*** Opening Material supplied ***

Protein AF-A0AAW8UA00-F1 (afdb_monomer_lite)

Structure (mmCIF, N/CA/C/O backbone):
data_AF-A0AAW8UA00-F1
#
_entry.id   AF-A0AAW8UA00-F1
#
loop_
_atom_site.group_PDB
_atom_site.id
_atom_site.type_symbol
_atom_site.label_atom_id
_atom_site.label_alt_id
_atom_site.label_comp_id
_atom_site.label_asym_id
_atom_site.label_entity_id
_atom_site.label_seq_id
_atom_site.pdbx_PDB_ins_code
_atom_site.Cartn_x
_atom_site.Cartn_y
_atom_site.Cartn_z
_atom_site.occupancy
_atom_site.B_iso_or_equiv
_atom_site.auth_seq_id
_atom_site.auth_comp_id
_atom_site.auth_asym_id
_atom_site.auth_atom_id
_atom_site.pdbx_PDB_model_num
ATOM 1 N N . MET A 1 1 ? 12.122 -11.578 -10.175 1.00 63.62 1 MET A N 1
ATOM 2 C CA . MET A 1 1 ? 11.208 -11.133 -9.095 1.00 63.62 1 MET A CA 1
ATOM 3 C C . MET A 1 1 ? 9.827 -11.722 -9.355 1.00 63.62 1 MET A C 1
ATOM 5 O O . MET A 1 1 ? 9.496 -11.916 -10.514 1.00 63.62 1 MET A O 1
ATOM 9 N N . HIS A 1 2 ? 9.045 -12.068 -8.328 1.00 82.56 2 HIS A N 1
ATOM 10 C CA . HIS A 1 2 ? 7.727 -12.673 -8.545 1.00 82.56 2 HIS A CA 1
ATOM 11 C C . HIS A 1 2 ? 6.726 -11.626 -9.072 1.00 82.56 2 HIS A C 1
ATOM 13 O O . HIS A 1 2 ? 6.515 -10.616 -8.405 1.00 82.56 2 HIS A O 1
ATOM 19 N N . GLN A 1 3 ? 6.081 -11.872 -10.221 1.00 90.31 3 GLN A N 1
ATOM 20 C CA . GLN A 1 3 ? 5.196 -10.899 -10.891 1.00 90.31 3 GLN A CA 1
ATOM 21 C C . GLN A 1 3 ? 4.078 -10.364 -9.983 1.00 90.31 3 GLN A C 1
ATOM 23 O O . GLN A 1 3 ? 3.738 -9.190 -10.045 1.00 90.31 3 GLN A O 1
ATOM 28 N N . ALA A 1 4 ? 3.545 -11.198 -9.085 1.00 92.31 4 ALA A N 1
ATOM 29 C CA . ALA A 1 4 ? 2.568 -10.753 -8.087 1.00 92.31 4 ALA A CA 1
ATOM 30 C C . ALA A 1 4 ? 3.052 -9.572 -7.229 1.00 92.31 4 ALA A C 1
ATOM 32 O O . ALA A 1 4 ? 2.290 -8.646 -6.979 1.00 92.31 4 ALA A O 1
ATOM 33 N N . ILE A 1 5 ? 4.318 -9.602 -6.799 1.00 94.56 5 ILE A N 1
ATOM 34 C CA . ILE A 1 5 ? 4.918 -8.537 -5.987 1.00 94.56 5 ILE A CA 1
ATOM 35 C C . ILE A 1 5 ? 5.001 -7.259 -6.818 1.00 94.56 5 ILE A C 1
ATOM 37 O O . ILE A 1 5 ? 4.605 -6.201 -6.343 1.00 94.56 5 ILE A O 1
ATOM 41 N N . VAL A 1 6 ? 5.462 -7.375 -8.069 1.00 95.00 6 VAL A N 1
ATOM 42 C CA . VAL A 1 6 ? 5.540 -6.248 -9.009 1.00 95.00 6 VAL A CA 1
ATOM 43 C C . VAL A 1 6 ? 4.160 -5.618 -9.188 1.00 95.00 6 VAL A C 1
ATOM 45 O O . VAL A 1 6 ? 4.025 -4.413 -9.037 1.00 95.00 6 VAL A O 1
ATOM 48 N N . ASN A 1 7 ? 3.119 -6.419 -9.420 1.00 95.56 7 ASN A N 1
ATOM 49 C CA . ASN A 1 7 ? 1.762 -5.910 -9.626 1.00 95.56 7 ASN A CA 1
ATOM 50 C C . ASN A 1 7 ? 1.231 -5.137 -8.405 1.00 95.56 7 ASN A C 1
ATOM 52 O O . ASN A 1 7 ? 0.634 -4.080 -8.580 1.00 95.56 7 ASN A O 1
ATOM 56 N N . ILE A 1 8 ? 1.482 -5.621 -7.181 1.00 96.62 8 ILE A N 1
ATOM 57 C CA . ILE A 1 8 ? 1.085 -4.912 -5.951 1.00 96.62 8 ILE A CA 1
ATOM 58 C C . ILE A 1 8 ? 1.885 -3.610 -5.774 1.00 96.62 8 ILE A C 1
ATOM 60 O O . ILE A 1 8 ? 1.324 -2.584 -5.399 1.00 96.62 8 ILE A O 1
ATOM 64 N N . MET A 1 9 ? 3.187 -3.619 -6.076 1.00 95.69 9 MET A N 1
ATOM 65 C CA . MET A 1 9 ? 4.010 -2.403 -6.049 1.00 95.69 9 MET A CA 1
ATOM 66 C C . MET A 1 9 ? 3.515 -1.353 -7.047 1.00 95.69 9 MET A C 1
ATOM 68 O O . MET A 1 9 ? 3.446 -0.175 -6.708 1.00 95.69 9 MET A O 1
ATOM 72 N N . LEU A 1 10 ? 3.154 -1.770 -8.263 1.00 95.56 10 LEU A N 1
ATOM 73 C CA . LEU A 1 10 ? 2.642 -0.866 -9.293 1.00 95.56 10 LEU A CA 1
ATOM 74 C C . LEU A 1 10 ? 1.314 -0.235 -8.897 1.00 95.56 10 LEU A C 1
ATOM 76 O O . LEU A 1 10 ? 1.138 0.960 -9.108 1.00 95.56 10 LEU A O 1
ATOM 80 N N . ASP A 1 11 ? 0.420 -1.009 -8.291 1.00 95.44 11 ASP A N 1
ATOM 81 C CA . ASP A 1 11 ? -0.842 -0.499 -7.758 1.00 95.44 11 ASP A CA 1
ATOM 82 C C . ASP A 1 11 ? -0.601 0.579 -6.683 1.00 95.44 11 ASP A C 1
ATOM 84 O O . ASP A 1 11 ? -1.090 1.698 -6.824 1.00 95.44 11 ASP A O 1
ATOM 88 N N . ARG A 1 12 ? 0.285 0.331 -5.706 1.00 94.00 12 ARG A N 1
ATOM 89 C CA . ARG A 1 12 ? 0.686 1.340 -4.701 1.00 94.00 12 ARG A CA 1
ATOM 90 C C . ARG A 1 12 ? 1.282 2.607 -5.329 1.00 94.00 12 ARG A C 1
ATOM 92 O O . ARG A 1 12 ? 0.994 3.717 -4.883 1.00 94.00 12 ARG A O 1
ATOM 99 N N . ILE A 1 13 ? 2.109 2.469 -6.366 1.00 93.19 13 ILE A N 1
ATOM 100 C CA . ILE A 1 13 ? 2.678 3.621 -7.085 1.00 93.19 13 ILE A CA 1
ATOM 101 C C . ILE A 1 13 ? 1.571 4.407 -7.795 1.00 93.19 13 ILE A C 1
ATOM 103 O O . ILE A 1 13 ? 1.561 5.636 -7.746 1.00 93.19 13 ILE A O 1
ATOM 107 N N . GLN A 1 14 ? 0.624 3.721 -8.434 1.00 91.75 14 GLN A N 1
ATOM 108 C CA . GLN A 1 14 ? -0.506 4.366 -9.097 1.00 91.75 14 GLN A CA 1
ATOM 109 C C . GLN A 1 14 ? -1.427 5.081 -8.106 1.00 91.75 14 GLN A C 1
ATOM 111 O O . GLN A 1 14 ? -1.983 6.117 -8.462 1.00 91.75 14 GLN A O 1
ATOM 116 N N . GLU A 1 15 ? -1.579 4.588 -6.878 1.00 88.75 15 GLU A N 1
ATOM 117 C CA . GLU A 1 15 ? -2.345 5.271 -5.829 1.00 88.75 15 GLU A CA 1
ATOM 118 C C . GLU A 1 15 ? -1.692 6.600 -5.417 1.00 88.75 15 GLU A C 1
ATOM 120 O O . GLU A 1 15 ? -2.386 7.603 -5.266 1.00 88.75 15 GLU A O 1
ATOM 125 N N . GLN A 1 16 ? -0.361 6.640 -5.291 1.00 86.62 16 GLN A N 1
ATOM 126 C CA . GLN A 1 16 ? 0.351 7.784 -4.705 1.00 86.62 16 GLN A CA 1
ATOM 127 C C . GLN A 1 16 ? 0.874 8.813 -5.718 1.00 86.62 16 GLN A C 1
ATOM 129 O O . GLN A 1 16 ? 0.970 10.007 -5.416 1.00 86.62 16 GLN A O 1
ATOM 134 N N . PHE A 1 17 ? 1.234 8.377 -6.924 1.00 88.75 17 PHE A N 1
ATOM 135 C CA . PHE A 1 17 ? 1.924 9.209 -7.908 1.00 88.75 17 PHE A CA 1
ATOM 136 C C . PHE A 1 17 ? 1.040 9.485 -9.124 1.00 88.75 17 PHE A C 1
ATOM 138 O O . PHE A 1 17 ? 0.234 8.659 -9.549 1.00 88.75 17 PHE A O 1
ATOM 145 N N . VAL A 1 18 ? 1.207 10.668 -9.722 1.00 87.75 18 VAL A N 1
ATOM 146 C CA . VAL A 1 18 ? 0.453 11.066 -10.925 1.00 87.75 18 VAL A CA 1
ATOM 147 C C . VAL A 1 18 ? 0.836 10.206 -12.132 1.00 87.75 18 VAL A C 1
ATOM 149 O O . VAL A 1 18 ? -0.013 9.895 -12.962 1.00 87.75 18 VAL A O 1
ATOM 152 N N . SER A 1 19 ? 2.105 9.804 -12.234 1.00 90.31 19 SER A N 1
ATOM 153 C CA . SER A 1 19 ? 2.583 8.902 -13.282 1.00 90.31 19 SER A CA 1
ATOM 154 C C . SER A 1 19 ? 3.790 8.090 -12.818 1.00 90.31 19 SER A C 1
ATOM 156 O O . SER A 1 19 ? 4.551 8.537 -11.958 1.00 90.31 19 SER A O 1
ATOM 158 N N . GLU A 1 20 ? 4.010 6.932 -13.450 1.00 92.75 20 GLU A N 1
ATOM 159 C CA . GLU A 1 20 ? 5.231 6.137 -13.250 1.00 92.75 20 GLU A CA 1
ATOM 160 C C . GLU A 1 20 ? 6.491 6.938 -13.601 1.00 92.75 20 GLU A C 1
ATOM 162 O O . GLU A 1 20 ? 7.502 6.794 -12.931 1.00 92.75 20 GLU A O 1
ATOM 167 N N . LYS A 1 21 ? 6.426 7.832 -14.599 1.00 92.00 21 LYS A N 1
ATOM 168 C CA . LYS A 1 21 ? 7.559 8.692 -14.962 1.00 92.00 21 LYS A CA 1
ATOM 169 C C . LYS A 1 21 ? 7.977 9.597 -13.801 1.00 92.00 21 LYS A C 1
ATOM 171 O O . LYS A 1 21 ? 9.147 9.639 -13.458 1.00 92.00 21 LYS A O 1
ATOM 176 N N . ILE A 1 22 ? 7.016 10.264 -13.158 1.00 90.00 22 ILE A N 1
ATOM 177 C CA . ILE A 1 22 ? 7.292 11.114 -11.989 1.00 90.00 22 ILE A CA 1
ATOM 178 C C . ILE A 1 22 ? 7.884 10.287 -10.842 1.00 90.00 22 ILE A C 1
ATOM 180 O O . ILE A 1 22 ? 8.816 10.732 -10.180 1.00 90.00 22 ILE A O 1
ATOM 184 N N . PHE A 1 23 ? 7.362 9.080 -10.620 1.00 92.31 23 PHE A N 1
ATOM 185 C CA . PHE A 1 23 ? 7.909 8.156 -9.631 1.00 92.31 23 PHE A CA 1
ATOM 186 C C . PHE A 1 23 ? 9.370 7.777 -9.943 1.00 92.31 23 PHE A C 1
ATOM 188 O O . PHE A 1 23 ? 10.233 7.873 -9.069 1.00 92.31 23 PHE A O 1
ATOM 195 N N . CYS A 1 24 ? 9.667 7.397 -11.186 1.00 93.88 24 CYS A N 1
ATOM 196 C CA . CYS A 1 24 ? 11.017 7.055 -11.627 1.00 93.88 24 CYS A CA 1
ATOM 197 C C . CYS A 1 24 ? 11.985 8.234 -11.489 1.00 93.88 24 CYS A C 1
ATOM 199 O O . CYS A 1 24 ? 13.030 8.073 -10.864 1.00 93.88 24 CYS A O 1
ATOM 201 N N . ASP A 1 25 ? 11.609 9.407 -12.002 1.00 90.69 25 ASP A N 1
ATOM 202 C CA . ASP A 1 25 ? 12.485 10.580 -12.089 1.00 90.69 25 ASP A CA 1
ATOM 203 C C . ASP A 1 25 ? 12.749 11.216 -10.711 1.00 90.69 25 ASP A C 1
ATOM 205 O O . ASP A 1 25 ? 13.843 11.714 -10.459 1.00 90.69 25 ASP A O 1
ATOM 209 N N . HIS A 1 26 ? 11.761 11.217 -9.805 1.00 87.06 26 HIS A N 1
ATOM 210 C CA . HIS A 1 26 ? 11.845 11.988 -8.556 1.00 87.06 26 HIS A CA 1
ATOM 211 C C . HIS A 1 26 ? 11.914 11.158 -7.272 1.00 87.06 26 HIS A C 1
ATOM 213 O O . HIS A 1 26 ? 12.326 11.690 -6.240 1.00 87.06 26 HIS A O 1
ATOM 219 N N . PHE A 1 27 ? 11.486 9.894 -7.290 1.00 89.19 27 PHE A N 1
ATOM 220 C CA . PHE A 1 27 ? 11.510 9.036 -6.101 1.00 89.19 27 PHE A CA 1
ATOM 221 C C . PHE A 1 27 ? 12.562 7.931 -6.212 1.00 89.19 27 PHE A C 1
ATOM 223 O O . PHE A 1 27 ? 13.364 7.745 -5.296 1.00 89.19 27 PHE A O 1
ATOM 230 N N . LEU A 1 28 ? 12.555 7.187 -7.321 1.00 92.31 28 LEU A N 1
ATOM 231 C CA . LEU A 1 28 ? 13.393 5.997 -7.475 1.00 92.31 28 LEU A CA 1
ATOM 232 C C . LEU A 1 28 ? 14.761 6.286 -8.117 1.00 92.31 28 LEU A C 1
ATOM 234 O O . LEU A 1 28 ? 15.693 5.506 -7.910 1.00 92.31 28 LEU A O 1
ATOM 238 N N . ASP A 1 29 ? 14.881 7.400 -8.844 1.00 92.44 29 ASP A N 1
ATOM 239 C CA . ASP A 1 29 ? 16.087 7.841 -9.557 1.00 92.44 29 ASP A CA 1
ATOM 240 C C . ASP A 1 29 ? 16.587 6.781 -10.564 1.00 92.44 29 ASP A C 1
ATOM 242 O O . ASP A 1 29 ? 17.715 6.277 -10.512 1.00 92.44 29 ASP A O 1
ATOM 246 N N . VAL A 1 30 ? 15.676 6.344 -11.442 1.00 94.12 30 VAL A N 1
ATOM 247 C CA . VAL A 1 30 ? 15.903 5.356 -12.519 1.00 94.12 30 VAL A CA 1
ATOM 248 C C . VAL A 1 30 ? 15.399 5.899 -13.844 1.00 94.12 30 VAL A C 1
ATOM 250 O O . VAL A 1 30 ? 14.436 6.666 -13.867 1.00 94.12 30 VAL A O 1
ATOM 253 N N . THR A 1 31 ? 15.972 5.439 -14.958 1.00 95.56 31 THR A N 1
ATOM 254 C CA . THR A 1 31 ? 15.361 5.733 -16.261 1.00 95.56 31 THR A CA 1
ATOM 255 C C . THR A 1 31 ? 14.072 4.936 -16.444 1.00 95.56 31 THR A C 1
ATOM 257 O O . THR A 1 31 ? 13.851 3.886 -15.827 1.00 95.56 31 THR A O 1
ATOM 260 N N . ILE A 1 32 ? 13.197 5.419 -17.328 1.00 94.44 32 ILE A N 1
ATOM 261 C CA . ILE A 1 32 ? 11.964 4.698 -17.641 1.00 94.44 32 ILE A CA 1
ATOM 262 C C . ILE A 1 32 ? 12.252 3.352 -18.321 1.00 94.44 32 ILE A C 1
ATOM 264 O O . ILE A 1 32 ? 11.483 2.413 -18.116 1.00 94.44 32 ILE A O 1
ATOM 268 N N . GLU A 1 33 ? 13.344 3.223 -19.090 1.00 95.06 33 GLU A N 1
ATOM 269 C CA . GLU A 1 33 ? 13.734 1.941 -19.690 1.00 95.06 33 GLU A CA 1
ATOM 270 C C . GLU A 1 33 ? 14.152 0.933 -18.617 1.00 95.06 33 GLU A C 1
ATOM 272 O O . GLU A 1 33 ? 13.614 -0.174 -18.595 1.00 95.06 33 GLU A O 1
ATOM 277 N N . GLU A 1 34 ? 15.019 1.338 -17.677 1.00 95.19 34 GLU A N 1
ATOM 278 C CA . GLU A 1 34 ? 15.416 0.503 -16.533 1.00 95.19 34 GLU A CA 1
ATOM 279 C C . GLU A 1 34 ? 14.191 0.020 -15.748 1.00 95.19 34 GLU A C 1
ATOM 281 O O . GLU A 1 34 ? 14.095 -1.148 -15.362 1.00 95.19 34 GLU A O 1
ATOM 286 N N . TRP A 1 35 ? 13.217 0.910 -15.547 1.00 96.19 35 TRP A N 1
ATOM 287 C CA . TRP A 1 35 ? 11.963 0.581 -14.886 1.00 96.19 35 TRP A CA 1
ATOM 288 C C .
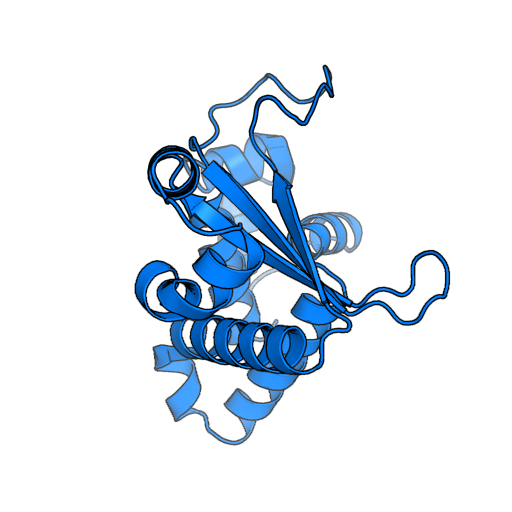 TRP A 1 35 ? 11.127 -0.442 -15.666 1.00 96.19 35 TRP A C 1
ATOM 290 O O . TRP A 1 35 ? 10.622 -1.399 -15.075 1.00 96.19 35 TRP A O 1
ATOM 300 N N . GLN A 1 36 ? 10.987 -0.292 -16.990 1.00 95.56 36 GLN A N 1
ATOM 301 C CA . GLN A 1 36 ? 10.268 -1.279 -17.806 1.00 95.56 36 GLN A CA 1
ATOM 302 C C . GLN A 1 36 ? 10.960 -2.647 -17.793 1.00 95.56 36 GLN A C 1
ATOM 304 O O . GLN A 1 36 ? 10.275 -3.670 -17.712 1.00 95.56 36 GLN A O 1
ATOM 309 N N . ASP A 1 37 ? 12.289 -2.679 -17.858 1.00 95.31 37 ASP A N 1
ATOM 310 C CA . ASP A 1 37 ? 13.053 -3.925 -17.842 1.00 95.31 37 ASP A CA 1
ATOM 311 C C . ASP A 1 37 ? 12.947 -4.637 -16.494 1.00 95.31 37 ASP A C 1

*** Closing Material supplied ***

*Your instructions*:
What do the lines from the one with "ATOM 310 C CA" through the last line of the entries say? Print them word for word, both ends included, and nothing else.

*Exercise answer*:
ATOM 310 C CA . ASP A 1 37 ? 13.053 -3.925 -17.842 1.00 95.31 37 ASP A CA 1
ATOM 311 C C . ASP A 1 37 ? 12.947 -4.637 -16.494 1.00 95.31 37 ASP A C 1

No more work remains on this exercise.